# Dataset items
────────────────

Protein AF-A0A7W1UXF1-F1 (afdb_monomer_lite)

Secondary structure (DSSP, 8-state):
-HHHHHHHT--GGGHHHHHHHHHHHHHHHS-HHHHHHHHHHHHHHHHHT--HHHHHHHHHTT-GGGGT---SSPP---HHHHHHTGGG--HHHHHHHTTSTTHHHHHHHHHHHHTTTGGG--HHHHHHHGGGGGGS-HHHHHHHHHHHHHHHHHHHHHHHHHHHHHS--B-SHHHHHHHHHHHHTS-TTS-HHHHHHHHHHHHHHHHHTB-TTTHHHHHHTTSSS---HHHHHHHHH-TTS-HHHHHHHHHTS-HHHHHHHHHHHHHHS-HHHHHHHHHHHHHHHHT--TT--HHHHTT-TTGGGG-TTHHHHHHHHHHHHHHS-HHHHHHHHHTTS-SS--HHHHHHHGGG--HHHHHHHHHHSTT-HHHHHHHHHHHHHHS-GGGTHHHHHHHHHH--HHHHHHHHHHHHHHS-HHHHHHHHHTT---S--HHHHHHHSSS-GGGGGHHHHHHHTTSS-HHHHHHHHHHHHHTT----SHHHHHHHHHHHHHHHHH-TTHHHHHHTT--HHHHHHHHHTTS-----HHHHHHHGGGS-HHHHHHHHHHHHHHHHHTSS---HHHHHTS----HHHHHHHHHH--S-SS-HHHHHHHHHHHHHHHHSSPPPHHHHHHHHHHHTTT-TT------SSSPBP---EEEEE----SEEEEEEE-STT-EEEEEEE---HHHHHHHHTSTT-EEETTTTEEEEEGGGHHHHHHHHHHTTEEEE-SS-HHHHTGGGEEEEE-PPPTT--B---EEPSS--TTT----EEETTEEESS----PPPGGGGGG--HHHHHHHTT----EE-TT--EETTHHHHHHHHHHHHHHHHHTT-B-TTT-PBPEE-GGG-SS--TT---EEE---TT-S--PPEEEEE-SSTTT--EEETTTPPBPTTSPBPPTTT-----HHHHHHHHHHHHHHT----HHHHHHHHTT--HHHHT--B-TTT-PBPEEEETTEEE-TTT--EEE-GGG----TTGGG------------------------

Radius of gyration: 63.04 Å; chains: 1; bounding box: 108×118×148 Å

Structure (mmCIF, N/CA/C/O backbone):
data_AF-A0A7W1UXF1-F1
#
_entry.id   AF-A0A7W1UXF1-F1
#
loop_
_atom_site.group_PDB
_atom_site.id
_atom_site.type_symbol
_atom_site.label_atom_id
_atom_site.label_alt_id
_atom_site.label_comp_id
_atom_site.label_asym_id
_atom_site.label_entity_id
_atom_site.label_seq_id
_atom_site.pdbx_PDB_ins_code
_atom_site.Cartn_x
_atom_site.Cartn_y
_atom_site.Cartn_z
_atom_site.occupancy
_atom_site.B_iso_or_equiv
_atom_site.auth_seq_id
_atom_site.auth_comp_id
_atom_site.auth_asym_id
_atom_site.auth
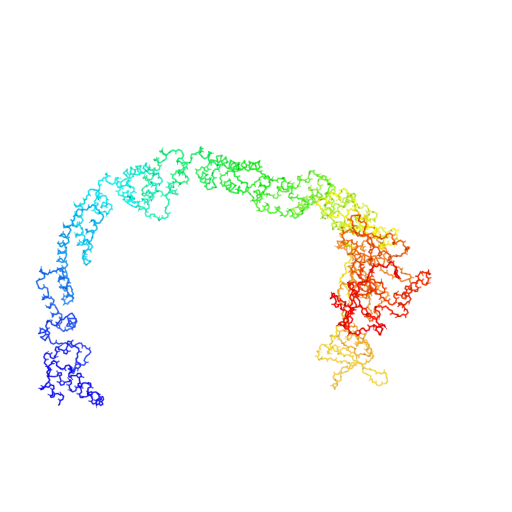_atom_id
_atom_site.pdbx_PDB_model_num
ATOM 1 N N . ILE A 1 1 ? 13.668 -85.257 87.957 1.00 75.50 1 ILE A N 1
ATOM 2 C CA . ILE A 1 1 ? 14.368 -83.963 88.147 1.00 75.50 1 ILE A CA 1
ATOM 3 C C . ILE A 1 1 ? 13.423 -82.806 87.859 1.00 75.50 1 ILE A C 1
ATOM 5 O O . ILE A 1 1 ? 13.002 -82.188 88.814 1.00 75.50 1 ILE A O 1
ATOM 9 N N . ILE A 1 2 ? 13.041 -82.529 86.603 1.00 81.00 2 ILE A N 1
ATOM 10 C CA . ILE A 1 2 ? 12.153 -81.384 86.300 1.00 81.00 2 ILE A CA 1
ATOM 11 C C . ILE A 1 2 ? 10.781 -81.528 86.976 1.00 81.00 2 ILE A C 1
ATOM 13 O O . ILE A 1 2 ? 10.333 -80.601 87.637 1.00 81.00 2 ILE A O 1
ATOM 17 N N . THR A 1 3 ? 10.143 -82.691 86.837 1.00 85.25 3 THR A N 1
ATOM 18 C CA . THR A 1 3 ? 8.844 -82.976 87.468 1.00 85.25 3 THR A CA 1
ATOM 19 C C . THR A 1 3 ? 8.953 -83.026 88.993 1.00 85.25 3 THR A C 1
ATOM 21 O O . THR A 1 3 ? 8.198 -82.367 89.681 1.00 85.25 3 THR A O 1
ATOM 24 N N . ASP A 1 4 ? 9.985 -83.690 89.511 1.00 82.94 4 ASP A N 1
ATOM 25 C CA . ASP A 1 4 ? 10.264 -83.805 90.951 1.00 82.94 4 ASP A CA 1
ATOM 26 C C . ASP A 1 4 ? 10.490 -82.450 91.657 1.00 82.94 4 ASP A C 1
ATOM 28 O O . ASP A 1 4 ? 9.941 -82.208 92.727 1.00 82.94 4 ASP A O 1
ATOM 32 N N . TYR A 1 5 ? 11.229 -81.525 91.029 1.00 84.12 5 TYR A N 1
ATOM 33 C CA . TYR A 1 5 ? 11.396 -80.159 91.541 1.00 84.12 5 TYR A CA 1
ATOM 34 C C . TYR A 1 5 ? 10.076 -79.377 91.518 1.00 84.12 5 TYR A C 1
ATOM 36 O O . TYR A 1 5 ? 9.770 -78.652 92.461 1.00 84.12 5 TYR A O 1
ATOM 44 N N . SER A 1 6 ? 9.278 -79.544 90.456 1.00 83.12 6 SER A N 1
ATOM 45 C CA . SER A 1 6 ? 7.958 -78.913 90.360 1.00 83.12 6 SER A CA 1
ATOM 46 C C . SER A 1 6 ? 6.993 -79.406 91.438 1.00 83.12 6 SER A C 1
ATOM 48 O O . SER A 1 6 ? 6.198 -78.608 91.920 1.00 83.12 6 SER A O 1
ATOM 50 N N . ASP A 1 7 ? 7.055 -80.688 91.802 1.00 82.50 7 ASP A N 1
ATOM 51 C CA . ASP A 1 7 ? 6.113 -81.294 92.748 1.00 82.50 7 ASP A CA 1
ATOM 52 C C . ASP A 1 7 ? 6.493 -81.024 94.213 1.00 82.50 7 ASP A C 1
ATOM 54 O O . ASP A 1 7 ? 5.612 -80.926 95.064 1.00 82.50 7 ASP A O 1
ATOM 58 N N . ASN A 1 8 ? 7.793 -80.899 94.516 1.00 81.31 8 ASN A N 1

────────────────

# Task goal
Omit the pictures, then give all the lines above again exactly.

# Response area
Protein AF-A0A7W1UXF1-F1 (afdb_monomer_lite)

Secondary structure (DSSP, 8-state):
-HHHHHHHT--GGGHHHHHHHHHHHHHHHS-HHHHHHHHHHHHHHHHHT--HHHHHHHHHTT-GGGGT---SSPP---HHHHHHTGGG--HHHHHHHTTSTTHHHHHHHHHHHHTTTGGG--HHHHHHHGGGGGGS-HHHHHHHHHHHHHHHHHHHHHHHHHHHHHS--B-SHHHHHHHHHHHHTS-TTS-HHHHHHHHHHHHHHHHHTB-TTTHHHHHHTTSSS---HHHHHHHHH-TTS-HHHHHHHHHTS-HHHHHHHHHHHHHHS-HHHHHHHHHHHHHHHHT--TT--HHHHTT-TTGGGG-TTHHHHHHHHHHHHHHS-HHHHHHHHHTTS-SS--HHHHHHHGGG--HHHHHHHHHHSTT-HHHHHHHHHHHHHHS-GGGTHHHHHHHHHH--HHHHHHHHHHHHHHS-HHHHHHHHHTT---S--HHHHHHHSSS-GGGGGHHHHHHHTTSS-HHHHHHHHHHHHHTT----SHHHHHHHHHHHHHHHHH-TTHHHHHHTT--HHHHHHHHHTTS-----HHHHHHHGGGS-HHHHHHHHHHHHHHHHHTSS---HHHHHTS----HHHHHHHHHH--S-SS-HHHHHHHHHHHHHHHHSSPPPHHHHHHHHHHHTTT-TT------SSSPBP---EEEEE----SEEEEEEE-STT-EEEEEEE---HHHHHHHHTSTT-EEETTTTEEEEEGGGHHHHHHHHHHTTEEEE-SS-HHHHTGGGEEEEE-PPPTT--B---EEPSS--TTT----EEETTEEESS----PPPGGGGGG--HHHHHHHTT----EE-TT--EETTHHHHHHHHHHHHHHHHHTT-B-TTT-PBPEE-GGG-SS--TT---EEE---TT-S--PPEEEEE-SSTTT--EEETTTPPBPTTSPBPPTTT-----HHHHHHHHHHHHHHT----HHHHHHHHTT--HHHHT--B-TTT-PBPEEEETTEEE-TTT--EEE-GGG----TTGGG------------------------

Radius of gyration: 63.04 Å; chains: 1; bounding box: 108×118×148 Å

Structure (mmCIF, N/CA/C/O backbone):
data_AF-A0A7W1UXF1-F1
#
_entry.id   AF-A0A7W1UXF1-F1
#
loop_
_atom_site.group_PDB
_atom_site.id
_atom_site.type_symbol
_atom_site.label_atom_id
_atom_site.label_alt_id
_atom_site.label_comp_id
_atom_site.label_asym_id
_atom_site.label_entity_id
_atom_site.label_seq_id
_atom_site.pdbx_PDB_ins_code
_atom_site.Cartn_x
_atom_site.Cartn_y
_atom_site.Cartn_z
_atom_site.occupancy
_atom_site.B_iso_or_equiv
_atom_site.auth_seq_id
_atom_site.auth_comp_id
_atom_site.auth_asym_id
_atom_site.auth
_atom_id
_atom_site.pdbx_PDB_model_num
ATOM 1 N N . ILE A 1 1 ? 13.668 -85.257 87.957 1.00 75.50 1 ILE A N 1
ATOM 2 C CA . ILE A 1 1 ? 14.368 -83.963 88.147 1.00 75.50 1 ILE A CA 1
ATOM 3 C C . ILE A 1 1 ? 13.423 -82.806 87.859 1.00 75.50 1 ILE A C 1
ATOM 5 O O . ILE A 1 1 ? 13.002 -82.188 88.814 1.00 75.50 1 ILE A O 1
ATOM 9 N N . ILE A 1 2 ? 13.041 -82.529 86.603 1.00 81.00 2 ILE A N 1
ATOM 10 C CA . ILE A 1 2 ? 12.153 -81.384 86.300 1.00 81.00 2 ILE A CA 1
ATOM 11 C C . ILE A 1 2 ? 10.781 -81.528 86.976 1.00 81.00 2 ILE A C 1
ATOM 13 O O . ILE A 1 2 ? 10.333 -80.601 87.637 1.00 81.00 2 ILE A O 1
ATOM 17 N N . THR A 1 3 ? 10.143 -82.691 86.837 1.00 85.25 3 THR A N 1
ATOM 18 C CA . THR A 1 3 ? 8.844 -82.976 87.468 1.00 85.25 3 THR A CA 1
ATOM 19 C C . THR A 1 3 ? 8.953 -83.026 88.993 1.00 85.25 3 THR A C 1
ATOM 21 O O . THR A 1 3 ? 8.198 -82.367 89.681 1.00 85.25 3 THR A O 1
ATOM 24 N N . ASP A 1 4 ? 9.985 -83.690 89.511 1.00 82.94 4 ASP A N 1
ATOM 25 C CA . ASP A 1 4 ? 10.264 -83.805 90.951 1.00 82.94 4 ASP A CA 1
ATOM 26 C C . ASP A 1 4 ? 10.490 -82.450 91.657 1.00 82.94 4 ASP A C 1
ATOM 28 O O . ASP A 1 4 ? 9.941 -82.208 92.727 1.00 82.94 4 ASP A O 1
ATOM 32 N N . TYR A 1 5 ? 11.229 -81.525 91.029 1.00 84.12 5 TYR A N 1
ATOM 33 C CA . TYR A 1 5 ? 11.396 -80.159 91.541 1.00 84.12 5 TYR A CA 1
ATOM 34 C C . TYR A 1 5 ? 10.076 -79.377 91.518 1.00 84.12 5 TYR A C 1
ATOM 36 O O . TYR A 1 5 ? 9.770 -78.652 92.461 1.00 84.12 5 TYR A O 1
ATOM 44 N N . SER A 1 6 ? 9.278 -79.544 90.456 1.00 83.12 6 SER A N 1
ATOM 45 C CA . SER A 1 6 ? 7.958 -78.913 90.360 1.00 83.12 6 SER A CA 1
ATOM 46 C C . SER A 1 6 ? 6.993 -79.406 91.438 1.00 83.12 6 SER A C 1
ATOM 48 O O . SER A 1 6 ? 6.198 -78.608 91.920 1.00 83.12 6 SER A O 1
ATOM 50 N N . ASP A 1 7 ? 7.055 -80.688 91.802 1.00 82.50 7 ASP A N 1
ATOM 51 C CA . ASP A 1 7 ? 6.113 -81.294 92.748 1.00 82.50 7 ASP A CA 1
ATOM 52 C C . ASP A 1 7 ? 6.493 -81.024 94.213 1.00 82.50 7 ASP A C 1
ATOM 54 O O . ASP A 1 7 ? 5.612 -80.926 95.064 1.00 82.50 7 ASP A O 1
ATOM 58 N N . ASN A 1 8 ? 7.793 -80.899 94.516 1.00 81.31 8 ASN A N 1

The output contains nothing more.